Catholic World News News Feature
The Vatican response(s) to Obama's Cairo speech June 05, 2009
Church leaders in Rome and in the US have offered a wide range of responses to President Obama's speech at the University of Cairo-- suggesting that prelates, like lay Catholics, have different ideas on the delicate question of relations between Islam and the West.
The Vatican newspaper, L'Osservatore Romano, praised Obama for going beyond routine political pronouncements and “evoking concrete common interests in the name of a common humanity.” Father Federico Lombardi, SJ, the director of the Vatican press office, was more circumspect, but still conveyed a positive impression by saying that the presidential speech was "very important" and again "very significant."
Some Church officials went further in praising President Obama's speech, and even suggesting that the American leader had set forth a series of suggestions that Catholics should welcome. Indeed Father James Massa, who handles inter-religious affairs for the US bishops' conference, saw a "remarkable congruence" between the president's speech and the ideas of Pope Benedict XVI.
In a useful analysis for the National Catholic Reporter, Vatican-watcher John Allen reports that many Vatican officials had the same response: they saw Obama's speech as a reflection of policies quite close to those of the Holy See. In fact, Allen believes that the reactions of many officials in Rome could help to explain why the Vatican has taken a generally friendly line in relations with the Obama administration, while the US bishops have been more adversarial. The Vatican, he suggests, has been hoping that under Obama's leadership the US would be a strong ally in efforts to bring peace to the Middle East. The Cairo speech gave new life to those hopes.
But the most perceptive response to the Obama speech-- a detailed analysisby Father Samir Khalil Samir, SJ, for the AsiaNews service-- points out that President Obama's speech was not nearly as detailed as the public statements of Pope Benedict on the prospects for peace in the Holy Land, or on the relations between the West and Islam.
In its treatment of history, Father Samir observes, the president's speech "is somewhat manipulated, perhaps to make it acceptable to Muslims." But he recognizes that this is a political speech, and accepts Obama's desire to frame the issues in the best possible light.
Father Samir praises the president for signaling a new opening for inter-cultural dialogue.

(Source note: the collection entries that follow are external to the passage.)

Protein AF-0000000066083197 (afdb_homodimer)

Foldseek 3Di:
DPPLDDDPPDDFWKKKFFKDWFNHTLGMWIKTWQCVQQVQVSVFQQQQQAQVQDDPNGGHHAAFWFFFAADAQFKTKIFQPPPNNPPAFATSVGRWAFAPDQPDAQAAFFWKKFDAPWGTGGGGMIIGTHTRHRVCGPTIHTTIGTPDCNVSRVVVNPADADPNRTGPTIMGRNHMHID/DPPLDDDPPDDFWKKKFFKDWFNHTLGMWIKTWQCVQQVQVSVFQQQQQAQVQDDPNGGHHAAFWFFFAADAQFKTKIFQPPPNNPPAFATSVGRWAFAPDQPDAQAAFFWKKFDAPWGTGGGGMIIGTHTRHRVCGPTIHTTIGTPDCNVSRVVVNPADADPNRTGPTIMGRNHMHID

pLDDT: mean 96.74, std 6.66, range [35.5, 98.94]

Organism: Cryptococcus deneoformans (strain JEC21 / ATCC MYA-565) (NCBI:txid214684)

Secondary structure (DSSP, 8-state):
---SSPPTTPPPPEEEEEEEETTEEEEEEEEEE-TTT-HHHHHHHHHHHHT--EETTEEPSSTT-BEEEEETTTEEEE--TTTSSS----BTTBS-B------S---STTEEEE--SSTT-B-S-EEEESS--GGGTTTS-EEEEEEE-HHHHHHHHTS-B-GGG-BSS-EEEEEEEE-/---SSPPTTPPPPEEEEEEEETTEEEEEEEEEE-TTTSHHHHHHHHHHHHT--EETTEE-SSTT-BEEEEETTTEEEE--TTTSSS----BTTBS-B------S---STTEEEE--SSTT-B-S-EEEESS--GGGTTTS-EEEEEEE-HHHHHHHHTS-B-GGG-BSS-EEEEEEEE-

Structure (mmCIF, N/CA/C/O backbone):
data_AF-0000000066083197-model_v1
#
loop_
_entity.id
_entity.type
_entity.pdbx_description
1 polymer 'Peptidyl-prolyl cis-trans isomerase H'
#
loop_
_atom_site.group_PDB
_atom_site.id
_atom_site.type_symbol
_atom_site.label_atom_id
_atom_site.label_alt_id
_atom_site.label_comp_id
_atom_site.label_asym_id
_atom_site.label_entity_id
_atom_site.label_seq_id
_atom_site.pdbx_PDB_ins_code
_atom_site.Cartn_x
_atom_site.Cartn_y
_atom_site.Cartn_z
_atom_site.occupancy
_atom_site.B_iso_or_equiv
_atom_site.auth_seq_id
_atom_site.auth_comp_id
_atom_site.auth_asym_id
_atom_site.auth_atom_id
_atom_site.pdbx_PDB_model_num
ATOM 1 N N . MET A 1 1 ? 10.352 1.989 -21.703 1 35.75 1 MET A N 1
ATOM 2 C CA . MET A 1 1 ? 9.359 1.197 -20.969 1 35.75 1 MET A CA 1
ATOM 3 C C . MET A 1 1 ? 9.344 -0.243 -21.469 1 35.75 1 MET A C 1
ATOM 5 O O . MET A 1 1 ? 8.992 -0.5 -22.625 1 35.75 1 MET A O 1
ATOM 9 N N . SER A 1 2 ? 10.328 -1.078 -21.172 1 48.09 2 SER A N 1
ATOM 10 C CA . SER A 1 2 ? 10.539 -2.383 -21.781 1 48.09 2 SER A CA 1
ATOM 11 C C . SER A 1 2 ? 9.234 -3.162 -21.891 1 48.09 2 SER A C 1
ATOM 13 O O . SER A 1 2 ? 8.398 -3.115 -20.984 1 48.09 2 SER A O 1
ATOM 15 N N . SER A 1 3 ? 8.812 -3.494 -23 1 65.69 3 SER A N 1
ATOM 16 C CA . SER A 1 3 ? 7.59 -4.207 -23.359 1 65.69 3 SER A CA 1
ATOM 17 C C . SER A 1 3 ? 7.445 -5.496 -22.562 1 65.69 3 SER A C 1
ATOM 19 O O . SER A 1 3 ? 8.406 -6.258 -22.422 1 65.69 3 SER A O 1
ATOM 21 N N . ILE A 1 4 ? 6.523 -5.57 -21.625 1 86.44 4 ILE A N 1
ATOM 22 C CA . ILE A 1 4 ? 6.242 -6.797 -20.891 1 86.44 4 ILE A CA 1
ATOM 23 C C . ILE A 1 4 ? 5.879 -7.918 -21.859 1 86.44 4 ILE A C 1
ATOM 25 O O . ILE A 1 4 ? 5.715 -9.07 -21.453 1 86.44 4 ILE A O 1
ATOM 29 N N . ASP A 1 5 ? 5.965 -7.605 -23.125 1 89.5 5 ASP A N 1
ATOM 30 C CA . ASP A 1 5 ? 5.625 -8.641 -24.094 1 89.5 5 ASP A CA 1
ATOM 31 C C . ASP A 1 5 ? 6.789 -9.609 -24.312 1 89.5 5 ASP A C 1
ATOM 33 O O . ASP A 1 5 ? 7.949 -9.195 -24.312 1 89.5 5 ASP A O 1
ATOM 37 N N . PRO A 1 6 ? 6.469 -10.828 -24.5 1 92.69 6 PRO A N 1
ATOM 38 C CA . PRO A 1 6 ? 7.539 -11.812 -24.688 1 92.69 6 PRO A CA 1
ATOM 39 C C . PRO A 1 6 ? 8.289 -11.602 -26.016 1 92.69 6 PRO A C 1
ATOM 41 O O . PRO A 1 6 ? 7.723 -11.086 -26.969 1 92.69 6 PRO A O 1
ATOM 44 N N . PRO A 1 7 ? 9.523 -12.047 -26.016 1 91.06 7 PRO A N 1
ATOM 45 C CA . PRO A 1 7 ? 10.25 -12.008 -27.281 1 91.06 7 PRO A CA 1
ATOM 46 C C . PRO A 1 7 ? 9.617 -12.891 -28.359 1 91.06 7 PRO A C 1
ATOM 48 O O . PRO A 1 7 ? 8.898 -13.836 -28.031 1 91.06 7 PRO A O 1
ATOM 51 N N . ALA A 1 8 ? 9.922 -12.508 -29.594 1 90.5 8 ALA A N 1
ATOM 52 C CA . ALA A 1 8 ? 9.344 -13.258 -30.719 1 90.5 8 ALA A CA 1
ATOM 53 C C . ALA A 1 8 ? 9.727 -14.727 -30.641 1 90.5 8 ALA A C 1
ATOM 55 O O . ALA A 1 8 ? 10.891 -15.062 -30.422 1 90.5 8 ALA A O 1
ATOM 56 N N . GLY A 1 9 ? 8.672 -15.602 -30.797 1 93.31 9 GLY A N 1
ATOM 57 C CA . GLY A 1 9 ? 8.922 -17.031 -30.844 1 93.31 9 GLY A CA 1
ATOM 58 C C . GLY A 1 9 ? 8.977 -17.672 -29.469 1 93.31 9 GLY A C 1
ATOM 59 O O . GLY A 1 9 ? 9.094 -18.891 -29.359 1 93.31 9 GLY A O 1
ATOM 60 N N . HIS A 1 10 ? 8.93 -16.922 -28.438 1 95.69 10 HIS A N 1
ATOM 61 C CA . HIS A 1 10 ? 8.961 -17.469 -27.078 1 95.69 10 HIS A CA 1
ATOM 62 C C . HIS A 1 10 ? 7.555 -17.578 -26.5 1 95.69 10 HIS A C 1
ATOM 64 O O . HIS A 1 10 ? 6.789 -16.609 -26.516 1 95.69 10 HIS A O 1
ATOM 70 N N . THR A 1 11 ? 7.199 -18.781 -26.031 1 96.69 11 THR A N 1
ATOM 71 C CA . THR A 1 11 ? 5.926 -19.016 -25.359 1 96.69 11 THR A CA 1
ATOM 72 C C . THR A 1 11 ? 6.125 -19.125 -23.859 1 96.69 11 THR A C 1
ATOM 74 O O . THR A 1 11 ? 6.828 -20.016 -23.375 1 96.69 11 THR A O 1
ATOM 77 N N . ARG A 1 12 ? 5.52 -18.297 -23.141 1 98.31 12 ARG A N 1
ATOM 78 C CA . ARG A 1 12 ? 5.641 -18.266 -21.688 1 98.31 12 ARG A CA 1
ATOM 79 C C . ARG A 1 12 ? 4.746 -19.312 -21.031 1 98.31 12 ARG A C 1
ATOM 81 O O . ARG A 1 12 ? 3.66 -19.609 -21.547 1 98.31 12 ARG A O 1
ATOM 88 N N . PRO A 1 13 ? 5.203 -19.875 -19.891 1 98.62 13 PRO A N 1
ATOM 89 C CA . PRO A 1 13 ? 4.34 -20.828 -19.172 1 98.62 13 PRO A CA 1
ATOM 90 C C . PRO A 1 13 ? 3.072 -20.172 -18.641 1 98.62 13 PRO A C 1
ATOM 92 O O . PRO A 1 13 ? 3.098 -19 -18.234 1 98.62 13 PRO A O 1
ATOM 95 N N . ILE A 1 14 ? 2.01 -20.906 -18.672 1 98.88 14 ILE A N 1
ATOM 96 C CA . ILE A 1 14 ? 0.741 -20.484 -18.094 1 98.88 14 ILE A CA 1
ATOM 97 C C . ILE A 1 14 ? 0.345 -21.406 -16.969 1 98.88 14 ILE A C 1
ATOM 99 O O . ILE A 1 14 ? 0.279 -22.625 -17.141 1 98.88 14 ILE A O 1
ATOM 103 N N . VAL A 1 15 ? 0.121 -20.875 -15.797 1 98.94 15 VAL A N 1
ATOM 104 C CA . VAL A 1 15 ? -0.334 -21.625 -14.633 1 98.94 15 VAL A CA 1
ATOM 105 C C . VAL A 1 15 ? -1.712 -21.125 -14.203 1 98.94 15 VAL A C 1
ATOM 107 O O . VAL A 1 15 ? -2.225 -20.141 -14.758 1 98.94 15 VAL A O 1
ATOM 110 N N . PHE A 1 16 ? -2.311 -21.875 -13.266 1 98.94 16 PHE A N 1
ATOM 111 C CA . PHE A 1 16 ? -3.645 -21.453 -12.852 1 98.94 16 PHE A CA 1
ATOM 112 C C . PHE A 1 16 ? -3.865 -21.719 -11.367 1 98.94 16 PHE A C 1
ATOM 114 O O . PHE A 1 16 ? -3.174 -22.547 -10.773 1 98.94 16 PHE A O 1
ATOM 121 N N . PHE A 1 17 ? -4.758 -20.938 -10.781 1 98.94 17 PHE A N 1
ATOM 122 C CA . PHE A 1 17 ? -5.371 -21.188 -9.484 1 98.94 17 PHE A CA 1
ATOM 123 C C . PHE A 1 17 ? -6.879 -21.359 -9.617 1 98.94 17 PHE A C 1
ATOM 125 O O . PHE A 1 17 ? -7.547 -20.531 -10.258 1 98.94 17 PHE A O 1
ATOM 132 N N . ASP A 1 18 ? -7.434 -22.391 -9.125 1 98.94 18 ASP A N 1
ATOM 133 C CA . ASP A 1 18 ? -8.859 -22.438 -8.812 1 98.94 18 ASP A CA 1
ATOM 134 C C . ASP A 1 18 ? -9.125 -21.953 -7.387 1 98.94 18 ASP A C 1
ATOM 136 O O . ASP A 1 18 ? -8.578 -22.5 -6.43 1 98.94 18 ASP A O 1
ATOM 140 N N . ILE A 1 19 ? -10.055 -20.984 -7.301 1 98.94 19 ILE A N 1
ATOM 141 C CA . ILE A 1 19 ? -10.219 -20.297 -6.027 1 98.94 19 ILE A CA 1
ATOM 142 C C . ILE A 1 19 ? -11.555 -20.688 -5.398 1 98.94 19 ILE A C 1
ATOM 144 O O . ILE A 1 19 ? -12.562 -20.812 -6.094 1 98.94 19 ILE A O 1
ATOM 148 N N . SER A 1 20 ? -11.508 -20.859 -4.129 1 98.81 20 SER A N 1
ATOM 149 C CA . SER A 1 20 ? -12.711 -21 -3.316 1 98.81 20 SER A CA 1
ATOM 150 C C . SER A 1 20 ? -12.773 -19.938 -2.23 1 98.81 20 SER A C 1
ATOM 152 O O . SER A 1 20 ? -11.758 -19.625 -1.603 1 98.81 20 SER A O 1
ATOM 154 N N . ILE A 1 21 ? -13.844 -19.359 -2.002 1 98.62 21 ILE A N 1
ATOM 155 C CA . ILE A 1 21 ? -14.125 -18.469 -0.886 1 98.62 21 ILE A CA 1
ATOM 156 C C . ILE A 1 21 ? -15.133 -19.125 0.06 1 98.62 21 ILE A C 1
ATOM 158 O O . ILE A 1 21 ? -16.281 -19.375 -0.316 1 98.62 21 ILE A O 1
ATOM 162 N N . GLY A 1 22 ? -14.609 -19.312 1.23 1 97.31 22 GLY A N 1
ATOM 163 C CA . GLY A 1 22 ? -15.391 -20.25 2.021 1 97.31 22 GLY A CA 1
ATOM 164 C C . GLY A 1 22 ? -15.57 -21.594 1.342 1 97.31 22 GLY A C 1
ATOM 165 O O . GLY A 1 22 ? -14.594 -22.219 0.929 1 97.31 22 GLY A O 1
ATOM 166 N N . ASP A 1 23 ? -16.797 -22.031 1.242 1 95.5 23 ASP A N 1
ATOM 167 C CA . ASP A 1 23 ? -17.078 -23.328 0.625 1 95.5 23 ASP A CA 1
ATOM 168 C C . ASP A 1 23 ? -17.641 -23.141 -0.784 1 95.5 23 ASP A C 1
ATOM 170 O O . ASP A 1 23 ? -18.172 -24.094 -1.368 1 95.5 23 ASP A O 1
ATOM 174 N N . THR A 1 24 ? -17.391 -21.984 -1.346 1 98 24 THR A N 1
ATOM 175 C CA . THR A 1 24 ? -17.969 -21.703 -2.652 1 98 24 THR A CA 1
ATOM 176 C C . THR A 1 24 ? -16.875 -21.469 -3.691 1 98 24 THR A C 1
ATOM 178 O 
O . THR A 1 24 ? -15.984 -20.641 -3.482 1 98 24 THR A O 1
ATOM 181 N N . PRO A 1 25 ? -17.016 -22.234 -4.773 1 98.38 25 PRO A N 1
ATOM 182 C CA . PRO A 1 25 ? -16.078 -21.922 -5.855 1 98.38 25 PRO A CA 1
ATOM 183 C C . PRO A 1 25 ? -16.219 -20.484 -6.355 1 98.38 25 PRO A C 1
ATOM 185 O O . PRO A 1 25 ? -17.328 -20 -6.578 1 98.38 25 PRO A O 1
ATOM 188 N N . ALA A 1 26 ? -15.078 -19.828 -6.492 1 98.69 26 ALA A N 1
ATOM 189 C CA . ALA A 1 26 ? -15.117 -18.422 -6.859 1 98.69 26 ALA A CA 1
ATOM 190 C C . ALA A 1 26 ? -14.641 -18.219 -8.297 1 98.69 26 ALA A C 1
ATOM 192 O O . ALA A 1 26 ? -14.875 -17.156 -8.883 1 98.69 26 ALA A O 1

And he salutes the American president for two brave statements:
First, President Obama told his Islamic audience that although his father was a Muslim, he himself is a Christian; he quoted the Bible as an expression of his personal faith. "This shows the courage of the man who does not hide his identity," the AsiaNews analyst notes. Obama is fully aware that, as the son of a Muslim (even a lukewarm or lapsed Muslim), he is regarded as an apostate, and the Islamic world does not tolerate apostates.
Second, in his discussion of religious freedom, Obama mentions the violence inflicted on the Coptic Christians of Egypt. Since he was speaking to an Egyptian audience, that passage of the speech was not calculated to win applause, yet the president did not shrink from making his point.

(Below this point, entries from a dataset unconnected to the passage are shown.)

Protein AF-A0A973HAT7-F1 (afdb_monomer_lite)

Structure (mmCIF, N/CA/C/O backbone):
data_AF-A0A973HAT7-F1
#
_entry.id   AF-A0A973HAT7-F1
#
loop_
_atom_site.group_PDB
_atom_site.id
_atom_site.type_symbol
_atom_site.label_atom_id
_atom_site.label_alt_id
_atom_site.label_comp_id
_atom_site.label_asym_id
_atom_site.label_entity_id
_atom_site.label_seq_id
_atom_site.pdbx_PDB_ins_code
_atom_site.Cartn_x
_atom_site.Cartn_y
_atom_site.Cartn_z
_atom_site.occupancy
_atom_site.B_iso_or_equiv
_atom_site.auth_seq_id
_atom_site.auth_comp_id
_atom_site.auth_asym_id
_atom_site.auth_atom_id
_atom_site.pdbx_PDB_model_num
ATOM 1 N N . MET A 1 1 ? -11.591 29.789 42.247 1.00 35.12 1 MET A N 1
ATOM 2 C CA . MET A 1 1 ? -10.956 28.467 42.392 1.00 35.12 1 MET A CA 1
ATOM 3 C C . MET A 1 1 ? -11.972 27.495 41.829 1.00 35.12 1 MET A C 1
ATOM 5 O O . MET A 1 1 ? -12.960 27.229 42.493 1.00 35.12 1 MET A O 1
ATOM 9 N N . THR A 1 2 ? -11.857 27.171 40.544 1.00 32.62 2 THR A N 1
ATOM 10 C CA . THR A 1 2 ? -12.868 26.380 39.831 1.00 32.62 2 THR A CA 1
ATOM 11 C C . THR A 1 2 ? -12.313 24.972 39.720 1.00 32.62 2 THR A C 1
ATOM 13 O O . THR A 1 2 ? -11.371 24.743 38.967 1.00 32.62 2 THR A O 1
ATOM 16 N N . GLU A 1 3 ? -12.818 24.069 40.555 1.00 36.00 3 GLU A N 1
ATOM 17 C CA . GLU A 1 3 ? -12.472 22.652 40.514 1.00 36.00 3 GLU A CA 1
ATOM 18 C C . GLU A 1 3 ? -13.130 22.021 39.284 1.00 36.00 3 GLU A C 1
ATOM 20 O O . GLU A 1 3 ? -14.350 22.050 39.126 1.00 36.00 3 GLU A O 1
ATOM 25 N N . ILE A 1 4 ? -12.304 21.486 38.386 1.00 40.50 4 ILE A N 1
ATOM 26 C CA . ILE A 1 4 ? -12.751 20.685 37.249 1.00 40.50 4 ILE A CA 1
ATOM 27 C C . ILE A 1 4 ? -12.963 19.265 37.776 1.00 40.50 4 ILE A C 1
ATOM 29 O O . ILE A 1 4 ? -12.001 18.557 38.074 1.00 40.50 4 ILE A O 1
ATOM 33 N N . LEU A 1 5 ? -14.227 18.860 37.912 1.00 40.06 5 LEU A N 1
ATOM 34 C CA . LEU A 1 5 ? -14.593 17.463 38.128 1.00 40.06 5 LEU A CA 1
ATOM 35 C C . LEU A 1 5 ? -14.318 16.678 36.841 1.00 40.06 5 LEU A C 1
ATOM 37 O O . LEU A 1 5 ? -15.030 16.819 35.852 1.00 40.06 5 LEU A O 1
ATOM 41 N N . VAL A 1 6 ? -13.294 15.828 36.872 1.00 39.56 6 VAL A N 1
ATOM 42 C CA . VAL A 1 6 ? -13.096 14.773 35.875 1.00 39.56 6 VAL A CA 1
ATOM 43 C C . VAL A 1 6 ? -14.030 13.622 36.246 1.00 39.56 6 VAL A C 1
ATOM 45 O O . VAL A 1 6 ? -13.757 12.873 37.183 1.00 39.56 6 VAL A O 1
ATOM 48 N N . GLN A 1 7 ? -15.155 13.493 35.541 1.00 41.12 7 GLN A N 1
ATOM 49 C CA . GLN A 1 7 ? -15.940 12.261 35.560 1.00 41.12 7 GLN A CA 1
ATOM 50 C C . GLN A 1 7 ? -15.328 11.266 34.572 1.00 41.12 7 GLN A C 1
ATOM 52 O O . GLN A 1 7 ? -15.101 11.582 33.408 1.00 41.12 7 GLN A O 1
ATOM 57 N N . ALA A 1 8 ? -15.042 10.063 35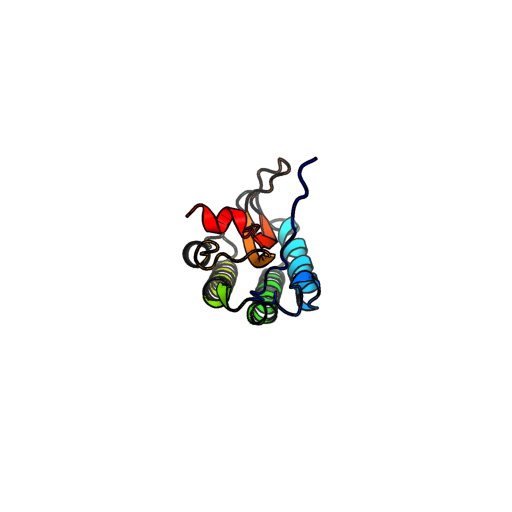.068 1.00 46.75 8 ALA A N 1
ATOM 58 C CA . ALA A 1 8 ? -14.578 8.939 34.271 1.00 46.75 8 ALA A CA 1
ATOM 59 C C . ALA A 1 8 ? -15.674 8.516 33.279 1.00 46.75 8 ALA A C 1
ATOM 61 O O . ALA A 1 8 ? -16.754 8.084 33.690 1.00 46.75 8 ALA A O 1
ATOM 62 N N . ALA A 1 9 ? -15.394 8.652 31.983 1.00 44.88 9 ALA A N 1
ATOM 63 C CA . ALA A 1 9 ? -16.282 8.200 30.923 1.00 44.88 9 ALA A CA 1
ATOM 64 C C . ALA A 1 9 ? -16.319 6.664 30.888 1.00 44.88 9 ALA A C 1
ATOM 66 O O . ALA A 1 9 ? -15.293 5.991 30.795 1.00 44.88 9 ALA A O 1
ATOM 67 N N . THR A 1 10 ? -17.529 6.120 30.990 1.00 47.31 10 THR A N 1
ATOM 68 C CA . THR A 1 10 ? -17.856 4.713 30.753 1.00 47.31 10 THR A CA 1
ATOM 69 C C . THR A 1 10 ? -18.455 4.620 29.354 1.00 47.31 10 THR A C 1
ATOM 71 O O . THR A 1 10 ? -19.543 5.129 29.108 1.00 47.31 10 THR A O 1
ATOM 74 N N . GLY A 1 11 ? -17.722 4.003 28.428 1.00 42.62 11 GLY A N 1
ATOM 75 C CA . GLY A 1 11 ? -18.106 3.900 27.018 1.00 42.62 11 GLY A CA 1
ATOM 76 C C . GLY A 1 11 ? -17.011 3.239 26.188 1.00 42.62 11 GLY A C 1
ATOM 77 O O . GLY A 1 11 ? -16.529 3.798 25.214 1.00 42.62 11 GLY A O 1
ATOM 78 N N . GLU A 1 12 ? -16.548 2.074 26.632 1.00 43.44 12 GLU A N 1
ATOM 79 C CA . GLU A 1 12 ? -15.384 1.377 26.087 1.00 43.44 12 GLU A CA 1
ATOM 80 C C . GLU A 1 12 ? -15.722 0.712 24.738 1.00 43.44 12 GLU A C 1
ATOM 82 O O . GLU A 1 12 ? -16.027 -0.477 24.662 1.00 43.44 12 GLU A O 1
ATOM 87 N N . GLN A 1 13 ? -15.662 1.470 23.639 1.00 51.19 13 GLN A N 1
ATOM 88 C CA . GLN A 1 13 ? -15.295 0.868 22.356 1.00 51.19 13 GLN A CA 1
ATOM 89 C C . GLN A 1 13 ? -13.789 0.647 22.399 1.00 51.19 13 GLN A C 1
ATOM 91 O O . GLN A 1 13 ? -12.998 1.545 22.116 1.00 51.19 13 GLN A O 1
ATOM 96 N N . ALA A 1 14 ? -13.405 -0.546 22.858 1.00 47.81 14 ALA A N 1
ATOM 97 C CA . ALA A 1 14 ? -12.010 -0.910 23.013 1.00 47.81 14 ALA A CA 1
ATOM 98 C C . ALA A 1 14 ? -11.265 -0.664 21.686 1.00 47.81 14 ALA A C 1
ATOM 100 O O . ALA A 1 14 ? -11.688 -1.192 20.649 1.00 47.81 14 ALA A O 1
ATOM 101 N N . PRO A 1 15 ? -10.162 0.111 21.688 1.00 53.44 15 PRO A N 1
ATOM 102 C CA . PRO A 1 15 ? -9.278 0.165 20.534 1.00 53.44 15 PRO A CA 1
ATOM 103 C C . PRO A 1 15 ? -8.876 -1.270 20.162 1.00 53.44 15 PRO A C 1
ATOM 105 O O . PRO A 1 15 ? -8.836 -2.133 21.047 1.00 53.44 15 PRO A O 1
ATOM 108 N N . PRO A 1 16 ? -8.589 -1.563 18.879 1.00 54.75 16 PRO A N 1
ATOM 109 C CA . PRO A 1 16 ? -8.215 -2.913 18.476 1.00 54.75 16 PRO A CA 1
ATOM 110 C C . PRO A 1 16 ? -7.111 -3.423 19.406 1.00 54.75 16 PRO A C 1
ATOM 112 O O . PRO A 1 16 ? -6.121 -2.724 19.639 1.00 54.75 16 PRO A O 1
ATOM 115 N N . ALA A 1 17 ? -7.310 -4.624 19.960 1.00 63.88 17 ALA A N 1
ATOM 116 C CA . ALA A 1 17 ? -6.460 -5.199 21.007 1.00 63.88 17 ALA A CA 1
ATOM 117 C C . ALA A 1 17 ? -4.976 -5.313 20.596 1.00 63.88 17 ALA A C 1
ATOM 119 O O . ALA A 1 17 ? -4.104 -5.533 21.432 1.00 63.88 17 ALA A O 1
ATOM 120 N N . THR A 1 18 ? -4.678 -5.150 19.304 1.00 80.31 18 THR A N 1
ATOM 121 C CA . THR A 1 18 ? -3.336 -5.115 18.725 1.00 80.31 18 THR A CA 1
ATOM 122 C C . THR A 1 18 ? -3.210 -3.908 17.796 1.00 80.31 18 THR A C 1
ATOM 124 O O . THR A 1 18 ? -4.068 -3.667 16.944 1.00 80.31 18 THR A O 1
ATOM 127 N N . ARG A 1 19 ? -2.135 -3.125 17.944 1.00 90.00 19 ARG A N 1
ATOM 128 C CA . ARG A 1 19 ? -1.833 -2.021 17.023 1.00 90.00 19 ARG A CA 1
ATOM 129 C C . ARG A 1 19 ? -1.354 -2.603 15.698 1.00 90.00 19 ARG A C 1
ATOM 131 O O . ARG A 1 19 ? -0.526 -3.508 15.695 1.00 90.00 19 ARG A O 1
ATOM 138 N N . VAL A 1 20 ? -1.804 -2.033 14.579 1.00 94.75 20 VAL A N 1
ATOM 139 C CA . VAL A 1 20 ? -1.403 -2.476 13.227 1.00 94.75 20 VAL A CA 1
ATOM 140 C C . VAL A 1 20 ? 0.121 -2.518 13.101 1.00 94.75 20 VAL A C 1
ATOM 142 O O . VAL A 1 20 ? 0.678 -3.479 12.586 1.00 94.75 20 VAL A O 1
ATOM 145 N N . VAL A 1 21 ? 0.797 -1.505 13.651 1.00 95.88 21 VAL A N 1
ATOM 146 C CA . VAL A 1 21 ? 2.259 -1.372 13.593 1.00 95.88 21 VAL A CA 1
ATOM 147 C C . VAL A 1 21 ? 3.032 -2.409 14.417 1.00 95.88 21 VAL A C 1
ATOM 149 O O . VAL A 1 21 ? 4.231 -2.560 14.200 1.00 95.88 21 VAL A O 1
ATOM 152 N N . ASP A 1 22 ? 2.367 -3.115 15.333 1.00 96.19 22 ASP A N 1
ATOM 153 C CA . ASP A 1 22 ? 2.980 -4.163 16.159 1.00 96.19 22 ASP A CA 1
ATOM 154 C C . ASP A 1 22 ? 2.812 -5.559 15.520 1.00 96.19 22 ASP A C 1
ATOM 156 O O . ASP A 1 22 ? 3.421 -6.529 15.970 1.00 96.19 22 ASP A O 1
ATOM 160 N N . HIS A 1 23 ? 1.998 -5.682 14.462 1.00 97.38 23 HIS A N 1
ATOM 161 C CA . HIS A 1 23 ? 1.773 -6.943 13.759 1.00 97.38 23 HIS A CA 1
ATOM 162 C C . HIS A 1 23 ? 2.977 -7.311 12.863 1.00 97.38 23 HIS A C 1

Nevertheless, in other parts of the speech Obama did slide over the facts-- or even fall into error-- in his earnest desire to please an Islamic audience, Father Samir argues. For instance:
- The president says that the Palestinian people are like the Jews of a few generations ago, suffering without a homeland. But the Jews living in Eastern Europe in the diaspora cannot be compared to the Palestinians living today in refugee camps, Father Samir reasons: "the Jews did not suffer because of the Palestinians or Muslims, but in Europe because of the West."
- Obama constructs a "completely exaggerated myth" by saying that the Caliphate of Andalusia showed exercised religious tolerance (in contrast to the Inquisition). In fact, Father Samir notes, the Caliphate regularly repressed Christians and Jews-- and even Muslims like Averroes.
- The president argues that Muslims should join in the effort to protect women's rights, but he does not spell out the need for an end to the gross degradation and humiliation of women in many Islamic countries.
Pope Benedict offers a sharper challenge to the Islamic world by insisting on respect for reason in inter-religious dialogue. And even in his approach to the peace process in the Middle East, Father Samir remarks, "the Pope was far less ambiguous." While President Obama-- to his credit-- insisted on respect for the rights of the Palestinian people, Pope Benedict was more explicit in his support for a two-state solution to the Israel-Palestinian struggle. The American president may indeed be a Vatican ally in the peace process, Father Samir concludes. But to speak of "congruence" between the positions laid out by the president and the Pope is going too far.